Bringing War Home - Tanner Talk Symposium

Women and America's Vietnam War

Women and America's Vietnam War Symposium

Friday, March 1, 2024
Eccles Conference Center

Utah State University 
Logan, Utah

The United States formally ended its participation in what it called the Vietnam War fifty years ago. Many are still living with the legacies of this conflict, and one of the populations deeply affected by this devastating event were the women of many backgrounds who served militarily, had loved ones go to war, tended those affected by their direct participation in the war, protested its impact, or otherwise attempted to make sense of the war’s complex experiences and legacies.

In connection with USU’s ongoing Bringing War Home Project that is collecting objects and stories from veterans and military families about modern war, we invite students, scholars, creative artists, and community members to share perspectives, especially from local history, in order to open conversations about the experiences of women who participated on multiple sides and sites of this conflict. We encourage interdisciplinary submissions from history, anthropology, material culture studies, archival studies, communications, literature, and the creative arts.

This will be a live event, but there will be options for virtual participation for those who cannot attend in person.

All are welcome! Attendance is free and open to the public, and all sesions will be live-streamed on Zoom.

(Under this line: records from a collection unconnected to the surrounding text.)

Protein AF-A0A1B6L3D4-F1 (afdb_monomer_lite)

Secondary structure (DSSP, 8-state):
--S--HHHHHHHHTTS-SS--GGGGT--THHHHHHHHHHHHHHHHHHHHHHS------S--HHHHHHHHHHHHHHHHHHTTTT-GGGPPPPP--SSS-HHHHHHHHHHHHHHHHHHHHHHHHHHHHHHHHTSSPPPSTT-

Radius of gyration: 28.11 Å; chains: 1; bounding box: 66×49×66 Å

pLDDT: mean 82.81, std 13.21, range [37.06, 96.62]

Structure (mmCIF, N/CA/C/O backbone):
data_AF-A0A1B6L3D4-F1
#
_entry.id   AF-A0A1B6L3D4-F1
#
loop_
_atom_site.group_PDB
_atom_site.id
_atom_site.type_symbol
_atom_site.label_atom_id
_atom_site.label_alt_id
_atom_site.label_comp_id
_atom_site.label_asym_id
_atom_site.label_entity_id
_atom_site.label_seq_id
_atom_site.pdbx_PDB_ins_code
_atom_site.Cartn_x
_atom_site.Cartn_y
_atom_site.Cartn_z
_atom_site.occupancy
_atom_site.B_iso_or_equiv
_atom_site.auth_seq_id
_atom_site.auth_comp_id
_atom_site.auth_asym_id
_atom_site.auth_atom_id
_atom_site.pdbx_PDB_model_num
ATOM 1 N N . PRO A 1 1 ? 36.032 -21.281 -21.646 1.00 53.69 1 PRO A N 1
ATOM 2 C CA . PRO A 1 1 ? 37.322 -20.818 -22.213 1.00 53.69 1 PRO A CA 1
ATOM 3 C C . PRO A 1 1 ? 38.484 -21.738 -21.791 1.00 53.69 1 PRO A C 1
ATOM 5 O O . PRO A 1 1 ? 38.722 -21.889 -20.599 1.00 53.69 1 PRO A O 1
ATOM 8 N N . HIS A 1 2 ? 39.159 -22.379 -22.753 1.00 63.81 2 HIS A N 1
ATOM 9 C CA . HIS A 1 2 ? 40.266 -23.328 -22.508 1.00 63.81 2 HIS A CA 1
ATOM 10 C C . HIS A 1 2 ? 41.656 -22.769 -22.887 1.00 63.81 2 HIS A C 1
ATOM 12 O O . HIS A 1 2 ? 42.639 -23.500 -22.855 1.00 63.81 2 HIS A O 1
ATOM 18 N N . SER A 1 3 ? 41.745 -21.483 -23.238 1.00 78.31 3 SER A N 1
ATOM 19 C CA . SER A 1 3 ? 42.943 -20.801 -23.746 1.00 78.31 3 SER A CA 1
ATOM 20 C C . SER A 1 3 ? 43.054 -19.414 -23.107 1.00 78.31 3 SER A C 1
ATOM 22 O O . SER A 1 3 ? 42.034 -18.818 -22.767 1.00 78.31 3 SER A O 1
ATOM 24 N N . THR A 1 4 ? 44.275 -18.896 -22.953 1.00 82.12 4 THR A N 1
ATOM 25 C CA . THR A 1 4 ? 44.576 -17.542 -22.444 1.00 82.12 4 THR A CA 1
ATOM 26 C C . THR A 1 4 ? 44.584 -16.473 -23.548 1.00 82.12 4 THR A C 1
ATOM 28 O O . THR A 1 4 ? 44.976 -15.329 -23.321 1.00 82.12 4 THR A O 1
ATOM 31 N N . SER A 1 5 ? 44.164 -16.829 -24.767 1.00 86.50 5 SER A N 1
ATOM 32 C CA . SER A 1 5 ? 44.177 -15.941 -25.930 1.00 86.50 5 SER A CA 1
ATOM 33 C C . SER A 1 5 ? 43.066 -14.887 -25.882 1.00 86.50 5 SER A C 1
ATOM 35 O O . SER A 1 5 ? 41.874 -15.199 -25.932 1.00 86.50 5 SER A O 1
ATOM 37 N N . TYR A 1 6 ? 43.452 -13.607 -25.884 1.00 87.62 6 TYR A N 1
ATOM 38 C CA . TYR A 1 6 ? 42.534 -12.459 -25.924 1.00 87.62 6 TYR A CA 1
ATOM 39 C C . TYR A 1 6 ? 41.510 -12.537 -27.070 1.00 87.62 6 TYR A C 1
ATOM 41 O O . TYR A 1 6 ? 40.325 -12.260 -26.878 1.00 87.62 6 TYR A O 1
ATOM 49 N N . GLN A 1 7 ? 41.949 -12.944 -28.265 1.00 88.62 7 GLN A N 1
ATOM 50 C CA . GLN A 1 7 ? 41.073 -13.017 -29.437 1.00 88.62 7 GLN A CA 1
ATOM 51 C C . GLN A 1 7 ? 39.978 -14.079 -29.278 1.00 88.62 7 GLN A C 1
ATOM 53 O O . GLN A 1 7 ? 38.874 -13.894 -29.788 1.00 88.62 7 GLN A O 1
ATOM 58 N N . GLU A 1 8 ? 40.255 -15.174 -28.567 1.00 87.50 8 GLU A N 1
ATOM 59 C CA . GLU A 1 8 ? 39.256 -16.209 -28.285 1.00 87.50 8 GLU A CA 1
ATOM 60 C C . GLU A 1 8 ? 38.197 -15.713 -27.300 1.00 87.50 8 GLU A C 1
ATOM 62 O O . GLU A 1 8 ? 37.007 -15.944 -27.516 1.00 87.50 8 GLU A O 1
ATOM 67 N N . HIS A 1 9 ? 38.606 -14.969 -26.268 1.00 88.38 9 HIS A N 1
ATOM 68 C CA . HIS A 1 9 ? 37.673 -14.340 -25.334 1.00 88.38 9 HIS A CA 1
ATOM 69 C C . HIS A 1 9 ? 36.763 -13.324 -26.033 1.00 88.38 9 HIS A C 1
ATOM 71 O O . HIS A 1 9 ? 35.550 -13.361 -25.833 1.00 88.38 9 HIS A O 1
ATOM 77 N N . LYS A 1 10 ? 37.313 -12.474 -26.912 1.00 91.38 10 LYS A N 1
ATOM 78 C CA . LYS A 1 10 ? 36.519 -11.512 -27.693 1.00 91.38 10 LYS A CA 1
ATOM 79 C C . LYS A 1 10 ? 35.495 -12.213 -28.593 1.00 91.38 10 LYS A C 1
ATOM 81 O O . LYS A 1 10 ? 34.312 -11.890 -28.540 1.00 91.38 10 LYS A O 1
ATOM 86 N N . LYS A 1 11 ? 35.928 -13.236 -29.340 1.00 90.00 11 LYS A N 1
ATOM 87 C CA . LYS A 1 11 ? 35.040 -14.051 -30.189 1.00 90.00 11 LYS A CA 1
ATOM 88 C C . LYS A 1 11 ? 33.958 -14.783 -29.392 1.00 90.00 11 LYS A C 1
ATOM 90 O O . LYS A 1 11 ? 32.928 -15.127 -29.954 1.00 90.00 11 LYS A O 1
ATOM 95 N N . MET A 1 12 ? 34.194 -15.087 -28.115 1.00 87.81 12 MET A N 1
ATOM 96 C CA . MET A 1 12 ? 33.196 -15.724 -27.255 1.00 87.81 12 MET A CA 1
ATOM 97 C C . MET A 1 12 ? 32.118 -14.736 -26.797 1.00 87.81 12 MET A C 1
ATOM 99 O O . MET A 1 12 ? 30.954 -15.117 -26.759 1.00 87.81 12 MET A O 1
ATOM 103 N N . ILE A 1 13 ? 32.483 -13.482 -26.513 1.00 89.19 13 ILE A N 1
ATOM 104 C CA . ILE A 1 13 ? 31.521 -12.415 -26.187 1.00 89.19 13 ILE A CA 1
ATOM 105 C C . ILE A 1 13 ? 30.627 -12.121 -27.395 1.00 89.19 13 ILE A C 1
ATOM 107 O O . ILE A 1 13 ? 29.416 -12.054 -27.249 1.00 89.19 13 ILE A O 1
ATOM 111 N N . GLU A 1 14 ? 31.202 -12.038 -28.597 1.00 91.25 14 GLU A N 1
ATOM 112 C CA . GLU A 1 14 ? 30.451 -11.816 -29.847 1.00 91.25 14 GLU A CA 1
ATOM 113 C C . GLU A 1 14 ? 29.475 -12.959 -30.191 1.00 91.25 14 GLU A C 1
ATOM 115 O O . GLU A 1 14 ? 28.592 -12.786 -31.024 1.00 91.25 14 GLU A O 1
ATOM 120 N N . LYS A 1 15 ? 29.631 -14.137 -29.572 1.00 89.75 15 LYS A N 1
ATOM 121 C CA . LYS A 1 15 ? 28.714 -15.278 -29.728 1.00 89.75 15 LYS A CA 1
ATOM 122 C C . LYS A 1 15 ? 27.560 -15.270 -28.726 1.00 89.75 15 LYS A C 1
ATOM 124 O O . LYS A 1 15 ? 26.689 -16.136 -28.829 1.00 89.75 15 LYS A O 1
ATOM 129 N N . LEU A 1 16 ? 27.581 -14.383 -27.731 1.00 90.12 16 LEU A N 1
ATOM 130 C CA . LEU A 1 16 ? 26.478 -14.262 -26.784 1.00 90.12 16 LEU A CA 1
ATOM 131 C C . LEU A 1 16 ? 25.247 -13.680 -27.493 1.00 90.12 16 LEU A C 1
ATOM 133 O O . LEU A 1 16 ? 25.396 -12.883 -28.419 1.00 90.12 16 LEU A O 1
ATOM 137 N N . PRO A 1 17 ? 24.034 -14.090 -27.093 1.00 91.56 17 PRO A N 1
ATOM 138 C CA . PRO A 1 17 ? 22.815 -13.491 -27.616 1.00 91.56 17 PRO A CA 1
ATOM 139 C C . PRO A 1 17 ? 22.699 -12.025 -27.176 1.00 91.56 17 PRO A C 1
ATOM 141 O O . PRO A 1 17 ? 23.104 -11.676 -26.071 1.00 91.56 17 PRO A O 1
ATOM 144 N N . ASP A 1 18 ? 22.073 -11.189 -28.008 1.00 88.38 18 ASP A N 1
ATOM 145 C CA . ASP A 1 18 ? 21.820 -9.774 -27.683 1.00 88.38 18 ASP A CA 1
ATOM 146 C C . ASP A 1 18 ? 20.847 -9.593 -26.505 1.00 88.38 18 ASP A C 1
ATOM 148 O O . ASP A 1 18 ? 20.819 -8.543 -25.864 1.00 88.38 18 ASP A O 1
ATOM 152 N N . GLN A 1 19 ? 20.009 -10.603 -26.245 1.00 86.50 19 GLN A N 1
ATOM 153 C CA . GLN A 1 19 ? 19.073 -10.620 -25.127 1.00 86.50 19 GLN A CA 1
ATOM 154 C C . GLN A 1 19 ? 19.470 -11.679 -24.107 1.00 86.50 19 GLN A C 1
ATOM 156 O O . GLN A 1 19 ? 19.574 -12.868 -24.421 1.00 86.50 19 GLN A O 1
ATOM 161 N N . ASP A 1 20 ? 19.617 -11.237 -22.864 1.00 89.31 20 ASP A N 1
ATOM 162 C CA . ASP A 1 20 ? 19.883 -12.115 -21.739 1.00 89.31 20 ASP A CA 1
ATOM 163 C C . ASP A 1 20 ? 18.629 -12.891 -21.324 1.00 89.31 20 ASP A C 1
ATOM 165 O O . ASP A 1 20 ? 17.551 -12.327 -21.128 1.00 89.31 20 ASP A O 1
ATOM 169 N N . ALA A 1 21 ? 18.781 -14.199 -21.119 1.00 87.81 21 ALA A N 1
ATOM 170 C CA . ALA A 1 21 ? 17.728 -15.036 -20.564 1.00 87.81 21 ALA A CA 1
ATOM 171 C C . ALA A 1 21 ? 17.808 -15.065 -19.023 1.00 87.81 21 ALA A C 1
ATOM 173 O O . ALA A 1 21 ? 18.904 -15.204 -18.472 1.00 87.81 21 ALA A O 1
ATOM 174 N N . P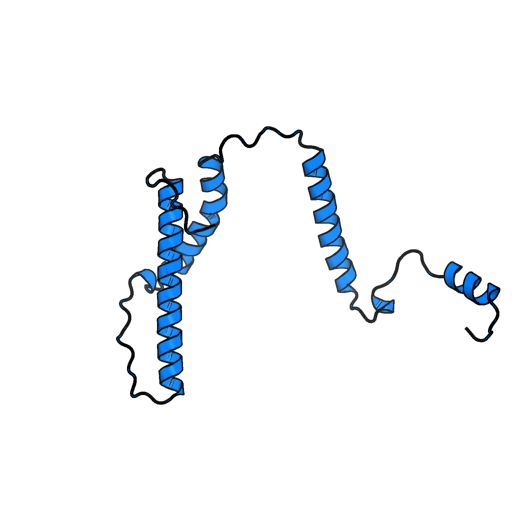RO A 1 22 ? 16.672 -15.069 -18.295 1.00 89.19 22 PRO A N 1
ATOM 175 C CA . PRO A 1 22 ? 16.660 -15.195 -16.830 1.00 89.19 22 PRO A CA 1
ATOM 176 C C . PRO A 1 22 ? 17.410 -16.429 -16.309 1.00 89.19 22 PRO A C 1
ATOM 178 O O . PRO A 1 22 ? 18.021 -16.393 -15.240 1.00 89.19 22 PRO A O 1
ATOM 181 N N . SER A 1 23 ? 17.422 -17.512 -17.093 1.00 91.06 23 SER A N 1
ATOM 182 C CA . SER A 1 23 ? 18.139 -18.749 -16.777 1.00 91.06 23 SER A CA 1
ATOM 183 C C . SER A 1 23 ? 19.649 -18.560 -16.637 1.00 91.06 23 SER A C 1
ATOM 185 O O . SER A 1 23 ? 20.266 -19.301 -15.878 1.00 91.06 23 SER A O 1
ATOM 187 N N . PHE 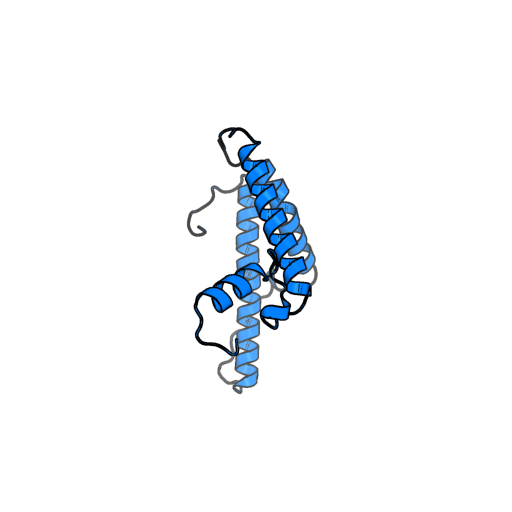A 1 24 ? 20.249 -17.568 -17.310 1.00 90.62 24 PHE A N 1
ATOM 188 C CA . PHE A 1 24 ? 21.677 -17.255 -17.160 1.00 90.62 24 PHE A CA 1
ATOM 189 C C . PHE A 1 24 ? 22.025 -16.791 -15.742 1.00 90.62 24 PHE A C 1
ATOM 191 O O . PHE A 1 24 ? 23.151 -16.974 -15.291 1.00 90.62 24 PHE A O 1
ATOM 198 N N . PHE A 1 25 ? 21.038 -16.262 -15.018 1.00 90.6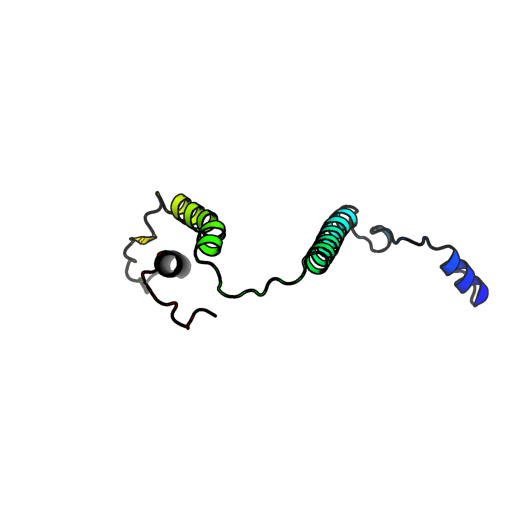2 25 PHE A N 1
ATOM 199 C CA . PHE A 1 25 ? 21.175 -15.760 -13.654 1.00 90.62 25 PHE A CA 1
ATOM 200 C C . PHE A 1 25 ? 20.497 -16.666 -12.614 1.00 90.62 25 PHE A C 1
ATOM 202 O O . PHE A 1 25 ? 20.369 -16.281 -11.454 1.00 90.62 25 PHE A O 1
ATOM 209 N N . GLY A 1 26 ? 20.027 -17.856 -13.013 1.00 92.31 26 GLY A N 1
ATOM 210 C CA . GLY A 1 26 ? 19.273 -18.757 -12.133 1.00 92.31 26 GLY A CA 1
ATOM 211 C C . GLY A 1 26 ? 17.886 -18.231 -11.747 1.00 92.31 26 GLY A C 1
ATOM 212 O O . GLY A 1 26 ? 17.300 -18.694 -10.769 1.00 92.31 26 GLY A O 1
ATOM 213 N N . LEU A 1 27 ? 17.355 -17.259 -12.494 1.00 93.06 27 LEU A N 1
ATOM 214 C CA . LEU A 1 27 ? 16.056 -16.658 -12.223 1.00 93.06 27 LEU A CA 1
ATOM 215 C C . LEU A 1 27 ? 14.926 -17.449 -12.896 1.00 93.06 27 LEU A C 1
ATOM 217 O O . LEU A 1 27 ? 15.094 -17.971 -14.004 1.00 93.06 27 LEU A O 1
ATOM 221 N N . PRO A 1 28 ? 13.742 -17.512 -12.265 1.00 90.25 28 PRO A N 1
ATOM 222 C CA . PRO A 1 28 ? 12.590 -18.157 -12.868 1.00 90.25 28 PRO A CA 1
ATOM 223 C C . PRO A 1 28 ? 12.068 -17.351 -14.067 1.00 90.25 28 PRO A C 1
ATOM 225 O O . PRO A 1 28 ? 12.104 -16.120 -14.097 1.00 90.25 28 PRO A O 1
ATOM 228 N N . ALA A 1 29 ? 11.527 -18.052 -15.065 1.00 85.88 29 ALA A N 1
ATOM 229 C CA . ALA A 1 29 ? 11.085 -17.452 -16.330 1.00 85.88 29 ALA A CA 1
ATOM 230 C C . ALA A 1 29 ? 9.939 -16.424 -16.181 1.00 85.88 29 ALA A C 1
ATOM 232 O O . ALA A 1 29 ? 9.693 -15.618 -17.075 1.00 85.88 29 ALA A O 1
ATOM 233 N N . ASN A 1 30 ? 9.227 -16.422 -15.050 1.00 89.94 30 ASN A N 1
ATOM 234 C CA . ASN A 1 30 ? 8.180 -15.440 -14.752 1.00 89.94 30 ASN A CA 1
ATOM 235 C C . ASN A 1 30 ? 8.724 -14.025 -14.469 1.00 89.94 30 ASN A C 1
ATOM 237 O O . ASN A 1 30 ? 7.959 -13.058 -14.564 1.00 89.94 30 ASN A O 1
ATOM 241 N N . VAL A 1 31 ? 10.013 -13.896 -14.134 1.00 91.06 31 VAL A N 1
ATOM 242 C CA . VAL A 1 31 ? 10.655 -12.605 -13.857 1.00 91.06 31 VAL A CA 1
ATOM 243 C C . VAL A 1 31 ? 10.676 -11.747 -15.111 1.00 91.06 31 VAL A C 1
ATOM 245 O O . VAL A 1 31 ? 10.300 -10.582 -15.036 1.00 91.06 31 VAL A O 1
ATOM 248 N N . ASP A 1 32 ? 10.996 -12.330 -16.268 1.00 89.88 32 ASP A N 1
ATOM 249 C CA . ASP A 1 32 ? 11.028 -11.604 -17.541 1.00 89.88 32 ASP A CA 1
ATOM 250 C C . ASP A 1 32 ? 9.646 -11.045 -17.907 1.00 89.88 32 ASP A C 1
ATOM 252 O O . ASP A 1 32 ? 9.489 -9.857 -18.172 1.00 89.88 32 ASP A O 1
ATOM 256 N N . ARG A 1 33 ? 8.587 -11.855 -17.769 1.00 90.88 33 ARG A N 1
ATOM 257 C CA . ARG A 1 33 ? 7.208 -11.393 -18.008 1.00 90.88 33 ARG A CA 1
ATOM 258 C C . ARG A 1 33 ? 6.805 -10.246 -17.075 1.00 90.88 33 ARG A C 1
ATOM 260 O O . ARG A 1 33 ? 6.152 -9.294 -17.504 1.00 90.88 33 ARG A O 1
ATOM 267 N N . SER A 1 34 ? 7.160 -10.346 -15.794 1.00 93.50 34 SER A N 1
ATOM 268 C CA . SER A 1 34 ? 6.873 -9.294 -14.810 1.00 93.50 34 SER A CA 1
ATOM 269 C C . SER A 1 34 ? 7.648 -8.016 -15.129 1.00 93.50 34 SER A C 1
ATOM 271 O O . SER A 1 34 ? 7.071 -6.929 -15.142 1.00 93.50 34 SER A O 1
ATOM 273 N N . TRP A 1 35 ? 8.931 -8.158 -15.459 1.00 92.75 35 TRP A N 1
ATOM 274 C CA . TRP A 1 35 ? 9.818 -7.067 -15.841 1.00 92.75 35 TRP A CA 1
ATOM 275 C C . TRP A 1 35 ? 9.330 -6.337 -17.093 1.00 92.75 35 TRP A C 1
ATOM 277 O O . TRP A 1 35 ? 9.214 -5.110 -17.084 1.00 92.75 35 TRP A O 1
ATOM 287 N N . GLN A 1 36 ? 8.969 -7.079 -18.142 1.00 93.31 36 GLN A N 1
ATOM 288 C CA . GLN A 1 36 ? 8.420 -6.527 -19.380 1.00 93.31 36 GLN A CA 1
ATOM 289 C C . GLN A 1 36 ? 7.141 -5.734 -19.118 1.00 93.31 36 GLN A C 1
ATOM 291 O O . GLN A 1 36 ? 6.998 -4.618 -19.615 1.00 93.31 36 GLN A O 1
ATOM 296 N N . ARG A 1 37 ? 6.226 -6.263 -18.292 1.00 95.81 37 ARG A N 1
ATOM 297 C CA . ARG A 1 37 ? 4.981 -5.567 -17.938 1.00 95.81 37 ARG A CA 1
ATOM 298 C C . ARG A 1 37 ? 5.252 -4.246 -17.217 1.00 95.81 37 ARG A C 1
ATOM 300 O O . ARG A 1 37 ? 4.660 -3.230 -17.580 1.00 95.81 37 ARG A O 1
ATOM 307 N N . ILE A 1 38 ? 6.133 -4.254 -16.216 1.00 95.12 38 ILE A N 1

We ask those interested in attending (either in person or remotely) to register in advance. It will not be possible to access the live-stream without pre-registration.
  

Women in Vietnam War
U.S. Army photograph, Public domain, via Wikimedia Commons

Vietnamese women with their children
"Creative Commons-Vietnamese women with their children sitting on the land" by manhhai is licensed under CC BY 2.0

Event Schedule

Time Event
9:00 a.m. Opening Remarks & Welcome: Molly Boeka Cannon and Susan R. Grayzel, USU
9:15 a.m. Opening Plenary: Kara Dixon Vuic, LCpl. Benjamin W. Schmidt Professor of War, Conflict, and Society in Twentieth-Century America, Texas Christian University.
     "Compelling Service: American Women and the War in Vietnam"
10:30 a.m. BEVERAGE AND SNACK BREAK
10:45 a.m. Entangled History of Women and America's Vietnam War (Hybrid Panel by Historians)
12:15 p.m. Undergraduate Researchers (Mini-Panel)
12:45 p.m. LUNCH BREAK
2:15 p.m. Roundtable: Utah Women's Veterans of the War
3:15 p.m. Reading: Susan O'Neill, veteran author of Don't Mean Nothing
4:15 p.m. BEVERAGE AND SNACK BREAK
4:30 p.m. Closing Plenary Reading: Thi Bui, author of The Best We Could Do
5:30 p.m. Reception and Book Signing with all three plenary speakers

 

Presenters

Thi Bui

 

Thi Bui

Thi Bui was born in Vietnam and came to the United States in 1978 as part of the “boat people” wave of refugees fleeing Southeast Asia at the end of the Vietnam War. Her debut graphic memoir, The Best We Could Do, (Abrams ComicArts, 2017) is a history of her and her parents' experiences of the war in Vietnam and after their arrival to the United States. It has been selected for an American Book Award, a Common Book for UCLA and other colleges and universities, an all-city read by Seattle and San Francisco public libraries, a National Book Critics Circle finalist in autobiography, and an Eisner Award finalist in reality-based comics. It made over thirty best of 2017 book lists.

Susan O'Neill

 

Susan O'Neill

Susan O’Neill served as nurse in Vietnam and wrote an account of this experience in her collection of interconnected short stories, Don’t Mean Nothing, first published in 2001, and then revised and reissued in 2014.

Kara Dixon Vuic

 

Professor Kara Dixon Vuic

Kara Dixon Vuic, LCpl Benjamin W. Schmidt Professor of War, Conflict and Society in Twentieth-Century America, at Texas Christian University. She is the author of Officer, Nurse, Woman: The Army Nurse Corps in the Vietnam War (John Hopkins, 2009) and award-winning history of the USOs The Girls Next Door: Bringing the Home Front to the Front Lines (Harvard, 2019). She is currently working on a history of the debates about drafting women into the military. She is one of the leading experts on the history of American women and war and on the Vietnam War in particular.